▶ **The input**
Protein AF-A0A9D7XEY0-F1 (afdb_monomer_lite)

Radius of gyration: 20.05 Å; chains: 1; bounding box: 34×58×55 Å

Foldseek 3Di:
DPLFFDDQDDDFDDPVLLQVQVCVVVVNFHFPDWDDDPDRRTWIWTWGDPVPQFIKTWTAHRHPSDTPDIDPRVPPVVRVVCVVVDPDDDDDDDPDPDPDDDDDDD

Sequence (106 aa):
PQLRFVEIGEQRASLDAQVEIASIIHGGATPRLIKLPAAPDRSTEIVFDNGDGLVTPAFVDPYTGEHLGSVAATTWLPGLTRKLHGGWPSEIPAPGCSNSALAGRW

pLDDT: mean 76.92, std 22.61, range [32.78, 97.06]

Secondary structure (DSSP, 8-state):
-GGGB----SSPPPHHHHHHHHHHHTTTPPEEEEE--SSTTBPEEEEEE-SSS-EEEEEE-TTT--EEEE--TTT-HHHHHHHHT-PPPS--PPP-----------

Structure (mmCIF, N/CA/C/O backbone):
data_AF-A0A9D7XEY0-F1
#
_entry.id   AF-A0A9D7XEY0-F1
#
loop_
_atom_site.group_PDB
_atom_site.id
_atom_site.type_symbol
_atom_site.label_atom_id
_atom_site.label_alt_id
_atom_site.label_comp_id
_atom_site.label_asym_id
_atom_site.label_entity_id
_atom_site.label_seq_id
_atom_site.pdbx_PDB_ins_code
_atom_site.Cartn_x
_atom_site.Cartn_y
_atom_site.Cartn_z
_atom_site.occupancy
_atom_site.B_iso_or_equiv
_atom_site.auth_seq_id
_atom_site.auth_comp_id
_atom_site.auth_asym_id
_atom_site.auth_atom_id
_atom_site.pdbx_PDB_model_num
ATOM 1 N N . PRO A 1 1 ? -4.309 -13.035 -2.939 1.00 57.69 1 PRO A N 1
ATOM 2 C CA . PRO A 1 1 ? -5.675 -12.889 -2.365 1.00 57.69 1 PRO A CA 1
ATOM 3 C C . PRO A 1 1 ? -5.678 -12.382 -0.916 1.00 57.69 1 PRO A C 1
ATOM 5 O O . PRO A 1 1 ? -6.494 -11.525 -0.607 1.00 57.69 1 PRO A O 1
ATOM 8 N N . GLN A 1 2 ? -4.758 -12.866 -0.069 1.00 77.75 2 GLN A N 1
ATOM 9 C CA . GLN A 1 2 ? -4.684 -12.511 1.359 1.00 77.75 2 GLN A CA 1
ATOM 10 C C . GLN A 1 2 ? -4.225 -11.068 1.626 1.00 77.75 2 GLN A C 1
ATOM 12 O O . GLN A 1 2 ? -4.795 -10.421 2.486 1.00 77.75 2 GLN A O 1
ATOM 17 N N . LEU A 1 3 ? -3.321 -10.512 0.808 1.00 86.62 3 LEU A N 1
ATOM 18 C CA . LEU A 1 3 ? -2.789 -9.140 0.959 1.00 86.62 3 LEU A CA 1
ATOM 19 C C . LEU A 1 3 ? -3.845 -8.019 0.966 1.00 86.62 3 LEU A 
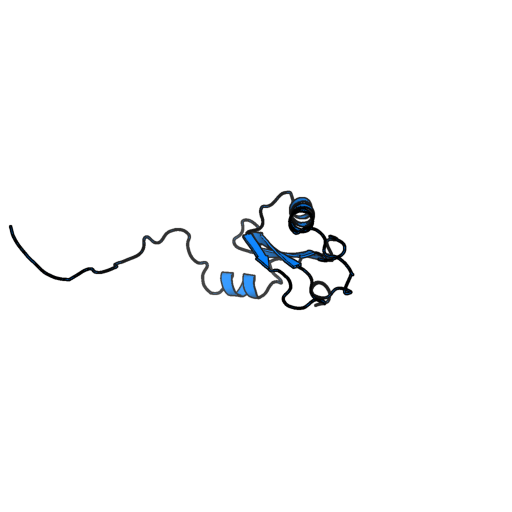C 1
ATOM 21 O O . LEU A 1 3 ? -3.540 -6.876 1.285 1.00 86.62 3 LEU A O 1
ATOM 25 N N . ARG A 1 4 ? -5.075 -8.322 0.538 1.00 86.94 4 ARG A N 1
ATOM 26 C CA . ARG A 1 4 ? -6.174 -7.358 0.430 1.00 86.94 4 ARG A CA 1
ATOM 27 C C . ARG A 1 4 ? -7.005 -7.237 1.702 1.00 86.94 4 ARG A C 1
ATOM 29 O O . ARG A 1 4 ? -7.832 -6.332 1.754 1.00 86.94 4 ARG A O 1
ATOM 36 N N . PHE A 1 5 ? -6.841 -8.161 2.643 1.00 92.31 5 PHE A N 1
ATOM 37 C CA . PHE A 1 5 ? -7.646 -8.245 3.853 1.00 92.31 5 PHE A CA 1
ATOM 38 C C . PHE A 1 5 ? -6.782 -7.987 5.080 1.00 92.31 5 PHE A C 1
ATOM 40 O O . PHE A 1 5 ? -5.619 -8.386 5.102 1.00 92.31 5 PHE A O 1
ATOM 47 N N . VAL A 1 6 ? -7.366 -7.321 6.068 1.00 94.44 6 VAL A N 1
ATOM 48 C CA . VAL A 1 6 ? -6.731 -6.967 7.343 1.00 94.44 6 VAL A CA 1
ATOM 49 C C . VAL A 1 6 ? -7.719 -7.171 8.480 1.00 94.44 6 VAL A C 1
ATOM 51 O O . VAL A 1 6 ? -8.933 -7.187 8.259 1.00 94.44 6 VAL A O 1
ATOM 54 N N . GLU A 1 7 ? -7.204 -7.300 9.697 1.00 94.62 7 GLU A N 1
ATOM 55 C CA . GLU A 1 7 ? -8.039 -7.188 10.888 1.00 94.62 7 GLU A CA 1
ATOM 56 C C . GLU A 1 7 ? -8.419 -5.720 11.118 1.00 94.62 7 GLU A C 1
ATOM 58 O O . GLU A 1 7 ? -7.632 -4.805 10.882 1.00 94.62 7 GLU A O 1
ATOM 63 N N . ILE A 1 8 ? -9.660 -5.483 11.545 1.00 95.12 8 ILE A N 1
ATOM 64 C CA . ILE A 1 8 ? -10.157 -4.125 11.776 1.00 95.12 8 ILE A CA 1
ATOM 65 C C . ILE A 1 8 ? -9.578 -3.618 13.098 1.00 95.12 8 ILE A C 1
ATOM 67 O O . ILE A 1 8 ? -9.941 -4.116 14.162 1.00 95.12 8 ILE A O 1
ATOM 71 N N . GLY A 1 9 ? -8.708 -2.612 13.026 1.00 92.62 9 GLY A N 1
ATOM 72 C CA . GLY A 1 9 ? -8.187 -1.907 14.196 1.00 92.62 9 GLY A CA 1
ATOM 73 C C . GLY A 1 9 ? -9.065 -0.733 14.643 1.00 92.62 9 GLY A C 1
ATOM 74 O O . GLY A 1 9 ? -9.981 -0.298 13.940 1.00 92.62 9 GLY A O 1
ATOM 75 N N . GLU A 1 10 ? -8.757 -0.184 15.818 1.00 91.44 10 GLU A N 1
ATOM 76 C CA . GLU A 1 10 ? -9.511 0.933 16.410 1.00 91.44 10 GLU A CA 1
ATOM 77 C C . GLU A 1 10 ? -9.216 2.278 15.733 1.00 91.44 10 GLU A C 1
ATOM 79 O O . GLU A 1 10 ? -10.123 3.078 15.501 1.00 91.44 10 GLU A O 1
ATOM 84 N N . GLN A 1 11 ? -7.950 2.524 15.382 1.00 93.06 11 GLN A N 1
ATOM 85 C CA . GLN A 1 11 ? -7.501 3.770 14.770 1.00 93.06 11 GLN A CA 1
ATOM 86 C C . GLN A 1 11 ? -6.620 3.490 13.558 1.00 93.06 11 GLN A C 1
ATOM 88 O O . GLN A 1 11 ? -5.785 2.590 13.571 1.00 93.06 11 GLN A O 1
ATOM 93 N N . ARG A 1 12 ? -6.809 4.284 12.501 1.00 93.44 12 ARG A N 1
ATOM 94 C CA . ARG A 1 12 ? -5.966 4.210 11.309 1.00 93.44 12 ARG A CA 1
ATOM 95 C C . ARG A 1 12 ? -4.648 4.947 11.518 1.00 93.44 12 ARG A C 1
ATOM 97 O O . ARG A 1 12 ? -4.641 6.069 12.029 1.00 93.44 12 ARG A O 1
ATOM 104 N N . ALA A 1 13 ? -3.564 4.345 11.041 1.00 94.94 13 ALA A N 1
ATOM 105 C CA . ALA A 1 13 ? -2.308 5.035 10.807 1.00 94.94 13 ALA A CA 1
ATOM 106 C C . ALA A 1 13 ? -2.528 6.195 9.823 1.00 94.94 13 ALA A C 1
ATOM 108 O O . ALA A 1 13 ? -3.406 6.134 8.951 1.00 94.94 13 ALA A O 1
ATOM 109 N N . SER A 1 14 ? -1.726 7.256 9.937 1.00 96.62 14 SER A N 1
ATOM 110 C CA . SER A 1 14 ? -1.799 8.366 8.985 1.00 96.62 14 SER A CA 1
ATOM 111 C C . SER A 1 14 ? -1.515 7.870 7.566 1.00 96.62 14 SER A C 1
ATOM 113 O O . SER A 1 14 ? -0.756 6.920 7.357 1.00 96.62 14 SER A O 1
ATOM 115 N N . LEU A 1 15 ? -2.131 8.514 6.574 1.00 95.06 15 LEU A N 1
ATOM 116 C CA . LEU A 1 15 ? -1.878 8.158 5.180 1.00 95.06 15 LEU A CA 1
ATOM 117 C C . LEU A 1 15 ? -0.403 8.364 4.817 1.00 95.06 15 LEU A C 1
ATOM 119 O O . LEU A 1 15 ? 0.169 7.539 4.112 1.00 95.06 15 LEU A O 1
ATOM 123 N N . ASP A 1 16 ? 0.213 9.417 5.352 1.00 96.75 16 ASP A N 1
ATOM 124 C CA . ASP A 1 16 ? 1.624 9.721 5.125 1.00 96.75 16 ASP A CA 1
ATOM 125 C C . ASP A 1 16 ? 2.530 8.589 5.616 1.00 96.75 16 ASP A C 1
ATOM 127 O O . ASP A 1 16 ? 3.399 8.158 4.867 1.00 96.75 16 ASP A O 1
ATOM 131 N N . ALA A 1 17 ? 2.271 8.022 6.801 1.00 95.94 17 ALA A N 1
ATOM 132 C CA . ALA A 1 17 ? 3.042 6.886 7.311 1.00 95.94 17 ALA A CA 1
ATOM 133 C C . ALA A 1 17 ? 2.890 5.639 6.421 1.00 95.94 17 ALA A C 1
ATOM 135 O O . ALA A 1 17 ? 3.866 4.945 6.136 1.00 95.94 17 ALA A O 1
ATOM 136 N N . GLN A 1 18 ? 1.675 5.375 5.928 1.00 97.00 18 GLN A N 1
ATOM 137 C CA . GLN A 1 18 ? 1.412 4.259 5.011 1.00 97.00 18 GLN A CA 1
ATOM 138 C C . GLN A 1 18 ? 2.120 4.442 3.660 1.00 97.00 18 GLN A C 1
ATOM 140 O O . GLN A 1 18 ? 2.603 3.482 3.058 1.00 97.00 18 GLN A O 1
ATOM 145 N N . VAL A 1 19 ? 2.178 5.675 3.159 1.00 96.81 19 VAL A N 1
ATOM 146 C CA . VAL A 1 19 ? 2.880 5.996 1.914 1.00 96.81 19 VAL A CA 1
ATOM 147 C C . VAL A 1 19 ? 4.387 5.928 2.109 1.00 96.81 19 VAL A C 1
ATOM 149 O O . VAL A 1 19 ? 5.078 5.371 1.255 1.00 96.81 19 VAL A O 1
ATOM 152 N N . GLU A 1 20 ? 4.897 6.452 3.218 1.00 96.19 20 GLU A N 1
ATOM 153 C CA . GLU A 1 20 ? 6.317 6.454 3.549 1.00 96.19 20 GLU A CA 1
ATOM 154 C C . GLU A 1 20 ? 6.869 5.026 3.606 1.00 96.19 20 GLU A C 1
ATOM 156 O O . GLU A 1 20 ? 7.806 4.712 2.869 1.00 96.19 20 GLU A O 1
ATOM 161 N N . ILE A 1 21 ? 6.241 4.128 4.375 1.00 95.69 21 ILE A N 1
ATOM 162 C CA . ILE A 1 21 ? 6.698 2.735 4.489 1.00 95.69 21 ILE A CA 1
ATOM 163 C C . ILE A 1 21 ? 6.684 2.017 3.135 1.00 95.69 21 ILE A C 1
ATOM 165 O O . ILE A 1 21 ? 7.645 1.335 2.775 1.00 95.69 21 ILE A O 1
ATOM 169 N N . ALA A 1 22 ? 5.629 2.210 2.338 1.00 95.19 22 ALA A N 1
ATOM 170 C CA . ALA A 1 22 ? 5.526 1.587 1.027 1.00 95.19 22 ALA A CA 1
ATOM 171 C C . ALA A 1 22 ? 6.589 2.135 0.068 1.00 95.19 22 ALA A C 1
ATOM 173 O O . ALA A 1 22 ? 7.186 1.362 -0.682 1.00 95.19 22 ALA A O 1
ATOM 174 N N . SER A 1 23 ? 6.859 3.441 0.118 1.00 95.38 23 SER A N 1
ATOM 175 C CA . SER A 1 23 ? 7.861 4.093 -0.726 1.00 95.38 23 SER A CA 1
ATOM 176 C C . SER A 1 23 ? 9.269 3.623 -0.363 1.00 95.38 23 SER A C 1
ATOM 178 O O . SER A 1 23 ? 10.025 3.262 -1.260 1.00 95.38 23 SER A O 1
ATOM 180 N N . ILE A 1 24 ? 9.608 3.532 0.931 1.00 95.31 24 ILE A N 1
ATOM 181 C CA . ILE A 1 24 ? 10.902 3.010 1.409 1.00 95.31 24 ILE A CA 1
ATOM 182 C C . ILE A 1 24 ? 11.147 1.595 0.871 1.00 95.31 24 ILE A C 1
ATOM 184 O O . ILE A 1 24 ? 12.213 1.314 0.324 1.00 95.31 24 ILE A O 1
ATOM 188 N N . ILE A 1 25 ? 10.142 0.719 0.955 1.00 93.38 25 ILE A N 1
ATOM 189 C CA . ILE A 1 25 ? 10.244 -0.670 0.483 1.00 93.38 25 ILE A CA 1
ATOM 190 C C . ILE A 1 25 ? 10.415 -0.748 -1.040 1.00 93.38 25 ILE A C 1
ATOM 192 O O . ILE A 1 25 ? 11.096 -1.642 -1.539 1.00 93.38 25 ILE A O 1
ATOM 196 N N . HIS A 1 26 ? 9.858 0.210 -1.781 1.00 91.56 26 HIS A N 1
ATOM 197 C CA . HIS A 1 26 ? 10.011 0.314 -3.235 1.00 91.56 26 HIS A CA 1
ATOM 198 C C . HIS A 1 26 ? 11.177 1.234 -3.636 1.00 91.56 26 HIS A C 1
ATOM 200 O O . HIS A 1 26 ? 11.143 1.858 -4.693 1.00 91.56 26 HIS A O 1
ATOM 206 N N . GLY A 1 27 ? 12.220 1.334 -2.803 1.00 92.19 27 GLY A N 1
ATOM 207 C CA . GLY A 1 27 ? 13.453 2.055 -3.141 1.00 92.19 27 GLY A CA 1
ATOM 208 C C . GLY A 1 27 ? 13.290 3.574 -3.231 1.00 92.19 27 GLY A C 1
ATOM 209 O O . GLY A 1 27 ? 14.010 4.224 -3.982 1.00 92.19 27 GLY A O 1
ATOM 210 N N . GLY A 1 28 ? 12.329 4.141 -2.501 1.00 92.69 28 GLY A N 1
ATOM 211 C CA . GLY A 1 28 ? 11.996 5.566 -2.533 1.00 92.69 28 GLY A CA 1
ATOM 212 C C . GLY A 1 28 ? 11.129 5.983 -3.724 1.00 92.69 28 GLY A C 1
ATOM 213 O O . GLY A 1 28 ? 11.004 7.177 -3.991 1.00 92.69 28 GLY A O 1
ATOM 214 N N . ALA A 1 29 ? 10.541 5.029 -4.456 1.00 91.12 29 ALA A N 1
ATOM 215 C CA . ALA A 1 29 ? 9.676 5.327 -5.592 1.00 91.12 29 ALA A CA 1
ATOM 216 C C . ALA A 1 29 ? 8.461 6.171 -5.177 1.00 91.12 29 ALA A C 1
ATOM 218 O O . ALA A 1 29 ? 7.862 5.961 -4.124 1.00 91.12 29 ALA A O 1
ATOM 219 N N . THR A 1 30 ? 8.059 7.108 -6.037 1.00 92.00 30 THR A N 1
ATOM 220 C CA . THR A 1 30 ? 6.839 7.893 -5.825 1.00 92.00 30 THR A CA 1
ATOM 221 C C . THR A 1 30 ? 5.605 7.073 -6.215 1.00 92.00 30 THR A C 1
ATOM 223 O O . THR A 1 30 ? 5.574 6.509 -7.316 1.00 92.00 30 THR A O 1
ATOM 226 N N . PRO A 1 31 ? 4.559 7.016 -5.371 1.00 92.88 31 PRO A N 1
ATOM 227 C CA . PRO A 1 31 ? 3.307 6.373 -5.738 1.00 92.88 31 PRO A CA 1
ATOM 228 C C . PRO A 1 31 ? 2.660 7.034 -6.954 1.00 92.88 31 PRO A C 1
ATOM 230 O O . PRO A 1 31 ? 2.492 8.250 -7.013 1.00 92.88 31 PRO A O 1
ATOM 233 N N . ARG A 1 32 ? 2.208 6.215 -7.901 1.00 91.19 32 ARG A N 1
ATOM 234 C CA . ARG A 1 32 ? 1.400 6.659 -9.041 1.00 91.19 32 ARG A CA 1
ATOM 235 C C . ARG A 1 32 ? -0.079 6.773 -8.680 1.00 91.19 32 ARG A C 1
ATOM 237 O O . ARG A 1 32 ? -0.794 7.608 -9.228 1.00 91.19 32 ARG A O 1
ATOM 244 N N . LEU A 1 33 ? -0.558 5.877 -7.821 1.00 90.94 33 LEU A N 1
ATOM 245 C CA . LEU A 1 33 ? -1.953 5.815 -7.404 1.00 90.94 33 LEU A CA 1
ATOM 246 C C . LEU A 1 33 ? -2.040 5.269 -5.986 1.00 90.94 33 LEU A C 1
ATOM 248 O O . LEU A 1 33 ? -1.419 4.260 -5.669 1.00 90.94 33 LEU A O 1
ATOM 252 N N . ILE A 1 34 ? -2.871 5.902 -5.168 1.00 94.56 34 ILE A N 1
ATOM 253 C CA . ILE A 1 34 ? -3.212 5.437 -3.828 1.00 94.56 34 ILE A CA 1
ATOM 254 C C . ILE A 1 34 ? -4.709 5.150 -3.824 1.00 94.56 34 ILE A C 1
ATOM 256 O O . ILE A 1 34 ? -5.517 6.026 -4.132 1.00 94.56 34 ILE A O 1
ATOM 260 N N . LYS A 1 35 ? -5.089 3.916 -3.496 1.00 93.62 35 LYS A N 1
ATOM 261 C CA . LYS A 1 35 ? -6.484 3.517 -3.320 1.00 93.62 35 LYS A CA 1
ATOM 262 C C . LYS A 1 35 ? -6.741 3.263 -1.848 1.00 93.62 35 LYS A C 1
ATOM 264 O O . LYS A 1 35 ? -6.265 2.279 -1.279 1.00 93.62 35 LYS A O 1
ATOM 269 N N . LEU A 1 36 ? -7.533 4.149 -1.259 1.00 92.88 36 LEU A N 1
ATOM 270 C CA . LEU A 1 36 ? -8.011 3.973 0.102 1.00 92.88 36 LEU A CA 1
ATOM 271 C C . LEU A 1 36 ? -9.025 2.820 0.161 1.00 92.88 36 LEU A C 1
ATOM 273 O O . LEU A 1 36 ? -9.815 2.643 -0.775 1.00 92.88 36 LEU A O 1
ATOM 277 N N . PRO A 1 37 ? -9.025 2.035 1.247 1.00 91.00 37 PRO A N 1
ATOM 278 C CA . PRO A 1 37 ? -9.933 0.910 1.387 1.00 91.00 37 PRO A CA 1
ATOM 279 C C . PRO A 1 37 ? -11.383 1.386 1.521 1.00 91.00 37 PRO A C 1
ATOM 281 O O . PRO A 1 37 ? -11.709 2.181 2.403 1.00 91.00 37 PRO A O 1
ATOM 284 N N . ALA A 1 38 ? -12.253 0.872 0.647 1.00 87.50 38 ALA A N 1
ATOM 285 C CA . ALA A 1 38 ? -13.688 1.172 0.641 1.00 87.50 38 ALA A CA 1
ATOM 286 C C . ALA A 1 38 ? -14.478 0.424 1.733 1.00 87.50 38 ALA A C 1
ATOM 288 O O . ALA A 1 38 ? -15.595 0.814 2.055 1.00 87.50 38 ALA A O 1
ATOM 289 N N . ALA A 1 39 ? -13.901 -0.642 2.291 1.00 92.69 39 ALA A N 1
ATOM 290 C CA . ALA A 1 39 ? -14.445 -1.409 3.407 1.00 92.69 39 ALA A CA 1
ATOM 291 C C . ALA A 1 39 ? -13.389 -1.491 4.527 1.00 92.69 39 ALA A C 1
ATOM 293 O O . ALA A 1 39 ? -12.196 -1.400 4.229 1.00 92.69 39 ALA A O 1
ATOM 294 N N . PRO A 1 40 ? -13.790 -1.594 5.806 1.00 93.50 40 PRO A N 1
ATOM 295 C CA . PRO A 1 40 ? -12.855 -1.532 6.931 1.00 93.50 40 PRO A CA 1
ATOM 296 C C . PRO A 1 40 ? -11.913 -2.741 7.003 1.00 93.50 40 PRO A C 1
ATOM 298 O O . PRO A 1 40 ? -10.796 -2.607 7.472 1.00 93.50 40 PRO A O 1
ATOM 301 N N . ASP A 1 41 ? -12.312 -3.891 6.471 1.00 95.06 41 ASP A N 1
ATOM 302 C CA . ASP A 1 41 ? -11.532 -5.132 6.421 1.00 95.06 41 ASP A CA 1
ATOM 303 C C . ASP A 1 41 ? -10.537 -5.178 5.245 1.00 95.06 41 ASP A C 1
ATOM 305 O O . ASP A 1 41 ? -10.121 -6.254 4.809 1.00 95.06 41 ASP A O 1
ATOM 309 N N . ARG A 1 42 ? -10.184 -4.020 4.672 1.00 94.75 42 ARG A N 1
ATOM 310 C CA . ARG A 1 42 ? -9.367 -3.923 3.457 1.00 94.75 42 ARG A CA 1
ATOM 311 C C . ARG A 1 42 ? -8.092 -3.132 3.682 1.00 94.75 42 ARG A C 1
ATOM 313 O O . ARG A 1 42 ? -8.103 -2.090 4.330 1.00 94.75 42 ARG A O 1
ATOM 320 N N . SER A 1 43 ? -7.017 -3.601 3.058 1.00 96.06 43 SER A N 1
ATOM 321 C CA . SER A 1 43 ? -5.742 -2.890 3.023 1.00 96.06 43 SER A CA 1
ATOM 322 C C . SER A 1 43 ? -5.771 -1.683 2.082 1.00 96.06 43 SER A C 1
ATOM 324 O O . SER A 1 43 ? -6.563 -1.622 1.132 1.00 96.06 43 SER A O 1
ATOM 326 N N . THR A 1 44 ? -4.878 -0.727 2.331 1.00 96.56 44 THR A N 1
ATOM 327 C CA . THR A 1 44 ? -4.579 0.359 1.393 1.00 96.56 44 THR A CA 1
ATOM 328 C C . THR A 1 44 ? -3.729 -0.197 0.252 1.00 96.56 44 THR A C 1
ATOM 330 O O . THR A 1 44 ? -2.711 -0.846 0.491 1.00 96.56 44 THR A O 
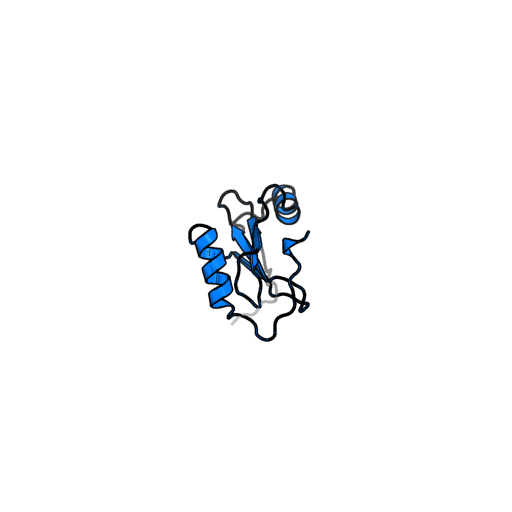1
ATOM 333 N N . GLU A 1 45 ? -4.134 0.053 -0.996 1.00 95.44 45 GLU A N 1
ATOM 334 C CA . GLU A 1 45 ? -3.373 -0.345 -2.189 1.00 95.44 45 GLU A CA 1
ATOM 335 C C . GLU A 1 45 ? -2.614 0.870 -2.734 1.00 95.44 45 GLU A C 1
ATOM 337 O O . GLU A 1 45 ? -3.219 1.863 -3.143 1.00 95.44 45 GLU A O 1
ATOM 342 N N . ILE A 1 46 ? -1.287 0.779 -2.765 1.00 95.56 46 ILE A N 1
ATOM 343 C CA . ILE A 1 46 ? -0.383 1.821 -3.256 1.00 95.56 46 ILE A CA 1
ATOM 344 C C . ILE A 1 46 ? 0.323 1.281 -4.493 1.00 95.56 46 ILE A C 1
ATOM 346 O O . ILE A 1 46 ? 0.980 0.249 -4.447 1.00 95.56 46 ILE A O 1
ATOM 350 N N . VAL A 1 47 ? 0.157 1.949 -5.626 1.00 93.19 47 VAL A N 1
ATOM 351 C CA . VAL A 1 47 ? 0.640 1.475 -6.923 1.00 93.19 47 VAL A CA 1
ATOM 352 C C . VAL A 1 47 ? 1.877 2.260 -7.326 1.00 93.19 47 VAL A C 1
ATOM 354 O O . VAL A 1 47 ? 1.814 3.482 -7.466 1.00 93.19 47 VAL A O 1
ATOM 357 N N . PHE A 1 48 ? 2.967 1.545 -7.582 1.00 92.69 48 PHE A N 1
ATOM 358 C CA . PHE A 1 48 ? 4.227 2.096 -8.072 1.00 92.69 48 PHE A CA 1
ATOM 359 C C . PHE A 1 48 ? 4.424 1.781 -9.553 1.00 92.69 48 PHE A C 1
ATOM 361 O O . PHE A 1 48 ? 3.936 0.762 -10.048 1.00 92.69 48 PHE A O 1
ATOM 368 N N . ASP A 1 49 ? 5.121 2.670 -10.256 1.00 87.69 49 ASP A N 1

▶ **Problem statement**
Where the listing above reaches the line that contains "ATOM 337 O O", start retyping, and finish with the line that contains "ATOM 361 O O"; reproduce those lines exactly and no others.

▶ **Finished exercise**
ATOM 337 O O . GLU A 1 45 ? -3.219 1.863 -3.143 1.00 95.44 45 GLU A O 1
ATOM 342 N N . ILE A 1 46 ? -1.287 0.779 -2.765 1.00 95.56 46 ILE A N 1
ATOM 343 C CA . ILE A 1 46 ? -0.383 1.821 -3.256 1.00 95.56 46 ILE A CA 1
ATOM 344 C C . ILE A 1 46 ? 0.323 1.281 -4.493 1.00 95.56 46 ILE A C 1
ATOM 346 O O . ILE A 1 46 ? 0.980 0.249 -4.447 1.00 95.56 46 ILE A O 1
ATOM 350 N N . VAL A 1 47 ? 0.157 1.949 -5.626 1.00 93.19 47 VAL A N 1
ATOM 351 C CA . VAL A 1 47 ? 0.640 1.475 -6.923 1.00 93.19 47 VAL A CA 1
ATOM 352 C C . VAL A 1 47 ? 1.877 2.260 -7.326 1.00 93.19 47 VAL A C 1
ATOM 354 O O . VAL A 1 47 ? 1.814 3.482 -7.466 1.00 93.19 47 VAL A O 1
ATOM 357 N N . PHE A 1 48 ? 2.967 1.545 -7.582 1.00 92.69 48 PHE A N 1
ATOM 358 C CA . PHE A 1 48 ? 4.227 2.096 -8.072 1.00 92.69 48 PHE A CA 1
ATOM 359 C C . PHE A 1 48 ? 4.424 1.781 -9.553 1.00 92.69 48 PHE A C 1
ATOM 361 O O . PHE A 1 48 ? 3.936 0.762 -10.048 1.00 92.69 48 PHE A O 1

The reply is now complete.